Has she produced a worthy successor that you've been able to keep?


----------



## Lily1989 (Dec 11, 2015)

Hiya, im planning to start up bengals, so dont plan on keeping any. X


----------



## QOTN (Jan 3, 2014)

I used to aim to neuter my girls by the age of 4 but if you are not planning to continue with your girl's breed, there does not seem to be much point in having another litter. Maybe she can satisfy her maternal instinct after she is spayed by helping with your Bengal queen's kittens.


----------



## spotty cats (Jul 24, 2012)

Lily1989 said:


> Hiya, im planning to start up bengals, so dont plan on keeping any. X


Answered your own question really  Can be hard retiring girls, but if you're not going to be breeding that breed anymore I'd spay her now.


----------



## cava14 una (Oct 21, 2008)

I'd spay her now as well


----------



## OrientalSlave (Jan 26, 2012)

Yes, given you are changing breeds I'd spay as well. Otherwise I'd be spaying once she has produced a worthy successor, or even two by different studs. I have a friend who kept several females from the same mating (different litters) and none of them were satisfactory breeding queens. They were good mothers but mostly deliveries were sections, and they had small litters as well.


----------



## carly87 (Feb 11, 2011)

4 litters already, and she's only turning 3? Surely that means back to back breeding every 6 months if you waited until she was a year old before starting! Spay, spay, spay!


----------



## gskinner123 (Mar 10, 2010)

I don't think four (small) litters is necessarily (and I stress 'necessarily') excessive for a three and a bit year old queen. But I honestly cannot see the point or benefit in breeding from her any further if you are moving onto a different breed.


----------



## OrientalSlave (Jan 26, 2012)

carly87 said:


> 4 litters already, and she's only turning 3? Surely that means back to back breeding every 6 months if you waited until she was a year old before starting! Spay, spay, spay!

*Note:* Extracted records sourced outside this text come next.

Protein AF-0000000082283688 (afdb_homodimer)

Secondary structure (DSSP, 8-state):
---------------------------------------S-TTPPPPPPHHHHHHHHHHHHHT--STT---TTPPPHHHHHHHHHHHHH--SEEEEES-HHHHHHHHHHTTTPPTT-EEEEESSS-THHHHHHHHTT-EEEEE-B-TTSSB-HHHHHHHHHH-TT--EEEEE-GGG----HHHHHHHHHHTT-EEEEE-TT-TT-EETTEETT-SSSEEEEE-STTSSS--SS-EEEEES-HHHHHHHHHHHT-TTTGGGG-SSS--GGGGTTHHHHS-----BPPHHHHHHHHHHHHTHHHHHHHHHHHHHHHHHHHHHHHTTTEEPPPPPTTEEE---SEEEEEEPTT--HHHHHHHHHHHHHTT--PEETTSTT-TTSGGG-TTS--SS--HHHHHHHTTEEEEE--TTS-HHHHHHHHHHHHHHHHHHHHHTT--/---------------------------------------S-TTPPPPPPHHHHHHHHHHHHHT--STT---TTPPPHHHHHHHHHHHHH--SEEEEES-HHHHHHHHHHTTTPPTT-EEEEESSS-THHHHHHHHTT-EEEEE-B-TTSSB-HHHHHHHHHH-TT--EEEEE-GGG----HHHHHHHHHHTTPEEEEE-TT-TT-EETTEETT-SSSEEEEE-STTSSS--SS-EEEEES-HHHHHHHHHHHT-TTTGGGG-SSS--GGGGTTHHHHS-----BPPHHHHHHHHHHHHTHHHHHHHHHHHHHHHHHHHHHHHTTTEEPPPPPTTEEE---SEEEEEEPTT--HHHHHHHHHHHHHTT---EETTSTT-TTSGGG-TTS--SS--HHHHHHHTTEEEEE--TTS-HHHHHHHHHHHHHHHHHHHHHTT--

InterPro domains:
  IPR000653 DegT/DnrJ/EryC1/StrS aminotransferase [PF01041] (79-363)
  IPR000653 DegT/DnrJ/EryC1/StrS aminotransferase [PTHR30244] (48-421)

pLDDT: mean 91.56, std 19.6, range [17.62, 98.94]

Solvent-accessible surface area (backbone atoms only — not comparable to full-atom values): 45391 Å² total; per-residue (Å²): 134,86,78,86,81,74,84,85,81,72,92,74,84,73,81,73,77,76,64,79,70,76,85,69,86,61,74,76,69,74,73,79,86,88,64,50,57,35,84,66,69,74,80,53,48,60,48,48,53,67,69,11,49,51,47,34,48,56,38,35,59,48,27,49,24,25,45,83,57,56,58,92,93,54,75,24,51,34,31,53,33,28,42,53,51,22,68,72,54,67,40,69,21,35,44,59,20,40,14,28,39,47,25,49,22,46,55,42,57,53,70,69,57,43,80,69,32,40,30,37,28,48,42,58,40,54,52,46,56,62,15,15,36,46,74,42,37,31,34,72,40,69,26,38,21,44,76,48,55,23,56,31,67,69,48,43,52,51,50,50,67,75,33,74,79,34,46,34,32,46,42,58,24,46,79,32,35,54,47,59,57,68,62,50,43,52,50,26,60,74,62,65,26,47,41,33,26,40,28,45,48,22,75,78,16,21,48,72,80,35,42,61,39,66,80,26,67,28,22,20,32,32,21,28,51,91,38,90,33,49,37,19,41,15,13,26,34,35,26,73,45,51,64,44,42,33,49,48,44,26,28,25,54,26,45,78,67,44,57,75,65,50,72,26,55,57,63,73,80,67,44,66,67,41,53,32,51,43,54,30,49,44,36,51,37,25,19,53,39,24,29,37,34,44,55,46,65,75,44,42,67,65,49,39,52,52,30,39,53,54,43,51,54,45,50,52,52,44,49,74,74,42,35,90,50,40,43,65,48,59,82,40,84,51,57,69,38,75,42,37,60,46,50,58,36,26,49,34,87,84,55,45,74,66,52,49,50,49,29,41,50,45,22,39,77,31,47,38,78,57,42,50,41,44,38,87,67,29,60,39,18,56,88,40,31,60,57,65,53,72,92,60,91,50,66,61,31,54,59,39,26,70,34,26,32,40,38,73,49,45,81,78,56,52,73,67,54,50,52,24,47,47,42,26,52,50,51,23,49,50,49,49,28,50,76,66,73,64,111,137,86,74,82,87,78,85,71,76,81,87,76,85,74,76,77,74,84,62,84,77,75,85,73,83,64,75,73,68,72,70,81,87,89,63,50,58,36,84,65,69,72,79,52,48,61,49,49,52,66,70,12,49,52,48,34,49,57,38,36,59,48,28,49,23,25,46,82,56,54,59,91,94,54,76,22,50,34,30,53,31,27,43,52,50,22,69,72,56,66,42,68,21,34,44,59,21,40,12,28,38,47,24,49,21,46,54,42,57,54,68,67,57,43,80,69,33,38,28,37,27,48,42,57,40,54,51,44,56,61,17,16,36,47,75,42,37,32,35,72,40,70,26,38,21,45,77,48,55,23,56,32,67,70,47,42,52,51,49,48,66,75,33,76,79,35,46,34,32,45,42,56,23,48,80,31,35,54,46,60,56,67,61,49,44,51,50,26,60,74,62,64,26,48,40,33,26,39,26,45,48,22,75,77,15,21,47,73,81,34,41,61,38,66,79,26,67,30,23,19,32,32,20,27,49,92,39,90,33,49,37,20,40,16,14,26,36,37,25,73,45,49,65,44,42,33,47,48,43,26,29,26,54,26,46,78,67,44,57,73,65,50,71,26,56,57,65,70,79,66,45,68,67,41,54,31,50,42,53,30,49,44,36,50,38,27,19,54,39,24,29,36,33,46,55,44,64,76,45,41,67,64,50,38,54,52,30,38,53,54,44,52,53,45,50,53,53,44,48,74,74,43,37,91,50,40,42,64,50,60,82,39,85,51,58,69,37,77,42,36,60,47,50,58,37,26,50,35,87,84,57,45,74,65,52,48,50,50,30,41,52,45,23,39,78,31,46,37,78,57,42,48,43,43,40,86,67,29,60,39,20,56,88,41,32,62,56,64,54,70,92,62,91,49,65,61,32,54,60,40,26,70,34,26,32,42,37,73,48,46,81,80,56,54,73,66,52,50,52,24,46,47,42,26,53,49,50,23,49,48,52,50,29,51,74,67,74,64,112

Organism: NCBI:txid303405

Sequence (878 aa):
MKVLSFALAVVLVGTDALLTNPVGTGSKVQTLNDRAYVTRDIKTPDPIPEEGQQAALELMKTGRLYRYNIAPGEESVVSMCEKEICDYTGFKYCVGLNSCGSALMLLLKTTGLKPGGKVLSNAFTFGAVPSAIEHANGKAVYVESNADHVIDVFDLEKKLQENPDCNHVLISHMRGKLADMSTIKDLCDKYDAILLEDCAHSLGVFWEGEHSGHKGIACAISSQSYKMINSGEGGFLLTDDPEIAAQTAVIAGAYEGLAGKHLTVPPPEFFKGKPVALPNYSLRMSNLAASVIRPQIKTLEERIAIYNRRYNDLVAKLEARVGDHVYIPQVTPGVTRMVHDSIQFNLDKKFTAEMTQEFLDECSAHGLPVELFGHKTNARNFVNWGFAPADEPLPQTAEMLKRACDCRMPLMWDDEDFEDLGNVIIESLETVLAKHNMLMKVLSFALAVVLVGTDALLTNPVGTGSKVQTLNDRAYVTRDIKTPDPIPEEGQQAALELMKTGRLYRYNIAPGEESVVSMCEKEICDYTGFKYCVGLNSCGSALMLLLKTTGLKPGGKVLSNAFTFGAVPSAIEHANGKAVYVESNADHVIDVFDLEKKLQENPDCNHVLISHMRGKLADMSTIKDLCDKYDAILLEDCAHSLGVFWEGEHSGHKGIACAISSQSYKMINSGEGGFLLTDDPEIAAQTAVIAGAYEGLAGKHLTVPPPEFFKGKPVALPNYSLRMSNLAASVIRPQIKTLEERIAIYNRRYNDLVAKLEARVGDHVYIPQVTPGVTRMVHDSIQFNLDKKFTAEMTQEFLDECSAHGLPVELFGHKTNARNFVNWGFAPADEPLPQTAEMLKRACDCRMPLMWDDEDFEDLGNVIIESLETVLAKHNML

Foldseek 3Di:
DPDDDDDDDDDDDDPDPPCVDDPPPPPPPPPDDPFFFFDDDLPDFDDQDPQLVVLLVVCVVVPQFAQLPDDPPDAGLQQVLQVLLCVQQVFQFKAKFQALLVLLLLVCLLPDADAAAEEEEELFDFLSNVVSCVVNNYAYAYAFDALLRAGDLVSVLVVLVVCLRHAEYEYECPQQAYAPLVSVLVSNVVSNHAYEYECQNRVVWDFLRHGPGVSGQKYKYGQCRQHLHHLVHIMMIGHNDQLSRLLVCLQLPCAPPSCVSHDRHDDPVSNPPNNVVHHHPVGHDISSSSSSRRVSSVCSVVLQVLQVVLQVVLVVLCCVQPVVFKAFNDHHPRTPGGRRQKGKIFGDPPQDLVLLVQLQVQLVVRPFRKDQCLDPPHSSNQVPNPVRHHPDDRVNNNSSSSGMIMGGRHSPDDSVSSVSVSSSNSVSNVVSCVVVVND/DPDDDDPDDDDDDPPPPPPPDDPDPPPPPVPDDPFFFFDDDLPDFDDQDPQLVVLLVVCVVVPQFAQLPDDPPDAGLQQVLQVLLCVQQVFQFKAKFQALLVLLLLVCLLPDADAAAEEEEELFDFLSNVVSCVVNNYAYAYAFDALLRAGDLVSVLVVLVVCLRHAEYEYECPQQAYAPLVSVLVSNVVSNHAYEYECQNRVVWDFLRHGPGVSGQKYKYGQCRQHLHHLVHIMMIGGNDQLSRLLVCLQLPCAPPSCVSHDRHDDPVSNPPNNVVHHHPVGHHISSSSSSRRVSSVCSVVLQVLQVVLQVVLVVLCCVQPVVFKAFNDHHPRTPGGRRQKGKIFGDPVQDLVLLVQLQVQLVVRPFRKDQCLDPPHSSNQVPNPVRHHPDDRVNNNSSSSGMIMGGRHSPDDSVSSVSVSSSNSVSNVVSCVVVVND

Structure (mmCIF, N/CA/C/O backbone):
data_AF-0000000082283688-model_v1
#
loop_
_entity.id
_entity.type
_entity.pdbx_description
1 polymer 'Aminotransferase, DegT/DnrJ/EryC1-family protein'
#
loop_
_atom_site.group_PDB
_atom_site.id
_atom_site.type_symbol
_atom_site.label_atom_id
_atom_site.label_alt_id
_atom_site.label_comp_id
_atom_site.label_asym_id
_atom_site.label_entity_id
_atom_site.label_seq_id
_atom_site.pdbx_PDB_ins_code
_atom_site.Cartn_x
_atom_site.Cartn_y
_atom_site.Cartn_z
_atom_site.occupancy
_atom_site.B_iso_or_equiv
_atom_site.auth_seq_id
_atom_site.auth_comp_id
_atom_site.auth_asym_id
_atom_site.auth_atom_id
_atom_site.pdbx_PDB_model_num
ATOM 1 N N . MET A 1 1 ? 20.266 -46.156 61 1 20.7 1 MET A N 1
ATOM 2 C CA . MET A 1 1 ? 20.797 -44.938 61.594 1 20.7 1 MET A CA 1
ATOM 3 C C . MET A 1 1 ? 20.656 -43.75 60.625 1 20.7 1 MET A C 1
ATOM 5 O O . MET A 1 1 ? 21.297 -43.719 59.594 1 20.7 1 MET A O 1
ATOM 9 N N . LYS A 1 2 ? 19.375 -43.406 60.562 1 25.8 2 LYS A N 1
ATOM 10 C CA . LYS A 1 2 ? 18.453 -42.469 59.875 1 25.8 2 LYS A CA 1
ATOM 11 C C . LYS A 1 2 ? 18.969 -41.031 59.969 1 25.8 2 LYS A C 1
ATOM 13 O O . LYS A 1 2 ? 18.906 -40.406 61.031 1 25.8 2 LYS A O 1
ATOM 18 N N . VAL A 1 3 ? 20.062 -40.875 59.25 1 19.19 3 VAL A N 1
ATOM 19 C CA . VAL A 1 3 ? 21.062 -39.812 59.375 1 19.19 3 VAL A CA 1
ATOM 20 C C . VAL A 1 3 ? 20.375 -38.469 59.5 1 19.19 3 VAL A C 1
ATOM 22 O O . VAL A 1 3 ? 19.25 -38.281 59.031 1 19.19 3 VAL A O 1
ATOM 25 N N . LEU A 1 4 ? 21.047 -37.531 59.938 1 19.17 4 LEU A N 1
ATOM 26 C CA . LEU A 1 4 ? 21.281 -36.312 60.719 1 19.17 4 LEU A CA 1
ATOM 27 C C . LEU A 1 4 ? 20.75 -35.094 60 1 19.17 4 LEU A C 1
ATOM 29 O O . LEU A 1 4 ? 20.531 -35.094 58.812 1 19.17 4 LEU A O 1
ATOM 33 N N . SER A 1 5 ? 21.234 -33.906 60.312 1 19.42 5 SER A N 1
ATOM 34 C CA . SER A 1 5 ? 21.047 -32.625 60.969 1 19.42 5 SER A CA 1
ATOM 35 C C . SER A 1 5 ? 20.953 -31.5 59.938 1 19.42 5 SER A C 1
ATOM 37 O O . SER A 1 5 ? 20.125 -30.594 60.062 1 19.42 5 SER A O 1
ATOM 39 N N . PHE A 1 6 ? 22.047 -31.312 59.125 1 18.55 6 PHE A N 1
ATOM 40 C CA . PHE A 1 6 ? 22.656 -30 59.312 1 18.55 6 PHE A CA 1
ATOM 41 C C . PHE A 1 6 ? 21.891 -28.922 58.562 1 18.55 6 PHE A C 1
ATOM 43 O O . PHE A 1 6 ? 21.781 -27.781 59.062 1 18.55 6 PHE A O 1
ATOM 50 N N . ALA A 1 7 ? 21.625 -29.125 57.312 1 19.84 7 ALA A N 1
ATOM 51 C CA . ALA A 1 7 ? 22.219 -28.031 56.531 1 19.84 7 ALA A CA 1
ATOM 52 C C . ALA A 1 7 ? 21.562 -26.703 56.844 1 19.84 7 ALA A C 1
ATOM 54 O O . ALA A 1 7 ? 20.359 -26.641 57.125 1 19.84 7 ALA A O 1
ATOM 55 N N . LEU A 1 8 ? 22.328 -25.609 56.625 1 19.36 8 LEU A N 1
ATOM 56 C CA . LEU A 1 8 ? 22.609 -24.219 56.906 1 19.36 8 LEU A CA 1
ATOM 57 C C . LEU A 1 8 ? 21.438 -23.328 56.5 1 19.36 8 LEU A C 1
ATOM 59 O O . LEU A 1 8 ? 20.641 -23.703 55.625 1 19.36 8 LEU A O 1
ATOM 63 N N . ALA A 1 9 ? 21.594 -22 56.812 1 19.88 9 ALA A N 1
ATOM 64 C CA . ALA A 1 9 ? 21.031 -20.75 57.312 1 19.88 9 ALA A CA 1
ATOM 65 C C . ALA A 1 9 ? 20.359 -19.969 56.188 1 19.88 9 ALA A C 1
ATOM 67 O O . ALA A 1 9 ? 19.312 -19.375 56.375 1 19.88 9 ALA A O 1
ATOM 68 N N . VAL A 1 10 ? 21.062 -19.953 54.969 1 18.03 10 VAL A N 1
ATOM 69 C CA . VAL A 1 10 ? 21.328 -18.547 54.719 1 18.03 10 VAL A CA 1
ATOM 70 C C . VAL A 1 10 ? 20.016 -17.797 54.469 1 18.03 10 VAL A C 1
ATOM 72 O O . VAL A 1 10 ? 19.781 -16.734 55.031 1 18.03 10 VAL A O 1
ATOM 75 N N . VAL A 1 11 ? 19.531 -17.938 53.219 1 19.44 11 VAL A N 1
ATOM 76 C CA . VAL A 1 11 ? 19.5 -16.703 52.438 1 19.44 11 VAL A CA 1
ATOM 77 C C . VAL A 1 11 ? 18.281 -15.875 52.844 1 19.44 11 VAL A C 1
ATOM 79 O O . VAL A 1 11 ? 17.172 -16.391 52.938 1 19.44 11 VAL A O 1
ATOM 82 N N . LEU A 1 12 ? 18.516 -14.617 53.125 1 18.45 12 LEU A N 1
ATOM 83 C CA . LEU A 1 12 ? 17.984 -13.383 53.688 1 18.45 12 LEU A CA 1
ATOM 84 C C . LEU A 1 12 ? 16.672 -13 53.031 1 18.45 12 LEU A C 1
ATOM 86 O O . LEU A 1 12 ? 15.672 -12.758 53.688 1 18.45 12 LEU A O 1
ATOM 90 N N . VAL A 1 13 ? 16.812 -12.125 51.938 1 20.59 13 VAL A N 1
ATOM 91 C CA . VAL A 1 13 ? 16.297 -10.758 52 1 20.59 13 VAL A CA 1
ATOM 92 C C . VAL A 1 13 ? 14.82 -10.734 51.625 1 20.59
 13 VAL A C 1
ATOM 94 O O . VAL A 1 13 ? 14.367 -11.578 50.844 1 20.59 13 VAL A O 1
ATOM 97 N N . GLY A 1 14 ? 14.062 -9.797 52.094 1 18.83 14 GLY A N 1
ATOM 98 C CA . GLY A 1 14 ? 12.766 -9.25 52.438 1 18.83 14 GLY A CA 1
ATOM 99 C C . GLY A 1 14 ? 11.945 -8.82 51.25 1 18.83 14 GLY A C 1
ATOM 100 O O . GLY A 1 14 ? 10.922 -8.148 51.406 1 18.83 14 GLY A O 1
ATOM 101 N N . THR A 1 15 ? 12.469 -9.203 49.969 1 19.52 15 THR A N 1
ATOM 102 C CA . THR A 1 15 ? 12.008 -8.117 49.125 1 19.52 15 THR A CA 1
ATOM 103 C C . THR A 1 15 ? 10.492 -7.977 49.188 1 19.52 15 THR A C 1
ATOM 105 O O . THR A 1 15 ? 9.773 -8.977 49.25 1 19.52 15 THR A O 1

If she keeps condition and loves having kittens what's the problem? It can be better to mate a queen than have her calling away losing condition.

However I agree with gskinner below, since the OP is changing breeds I see no point in having another litter from her.


----------



## carly87 (Feb 11, 2011)

Well, for starters she's only just turned 3, so she had 4 litters when she was 2. I do understand the need to back to back breed some queens if they're excessive callers, but the OP has said that she will now be out of call until the spring despite her current litter being ready to go, meaning that she has a nice winter break, so litters could be stretched. I don't get why anyone would back to back breed if they didn't have a crazy caller and didn't need to, unless they fully planned to retire her really young and desperately wanted a successor, and even then it would be questionable!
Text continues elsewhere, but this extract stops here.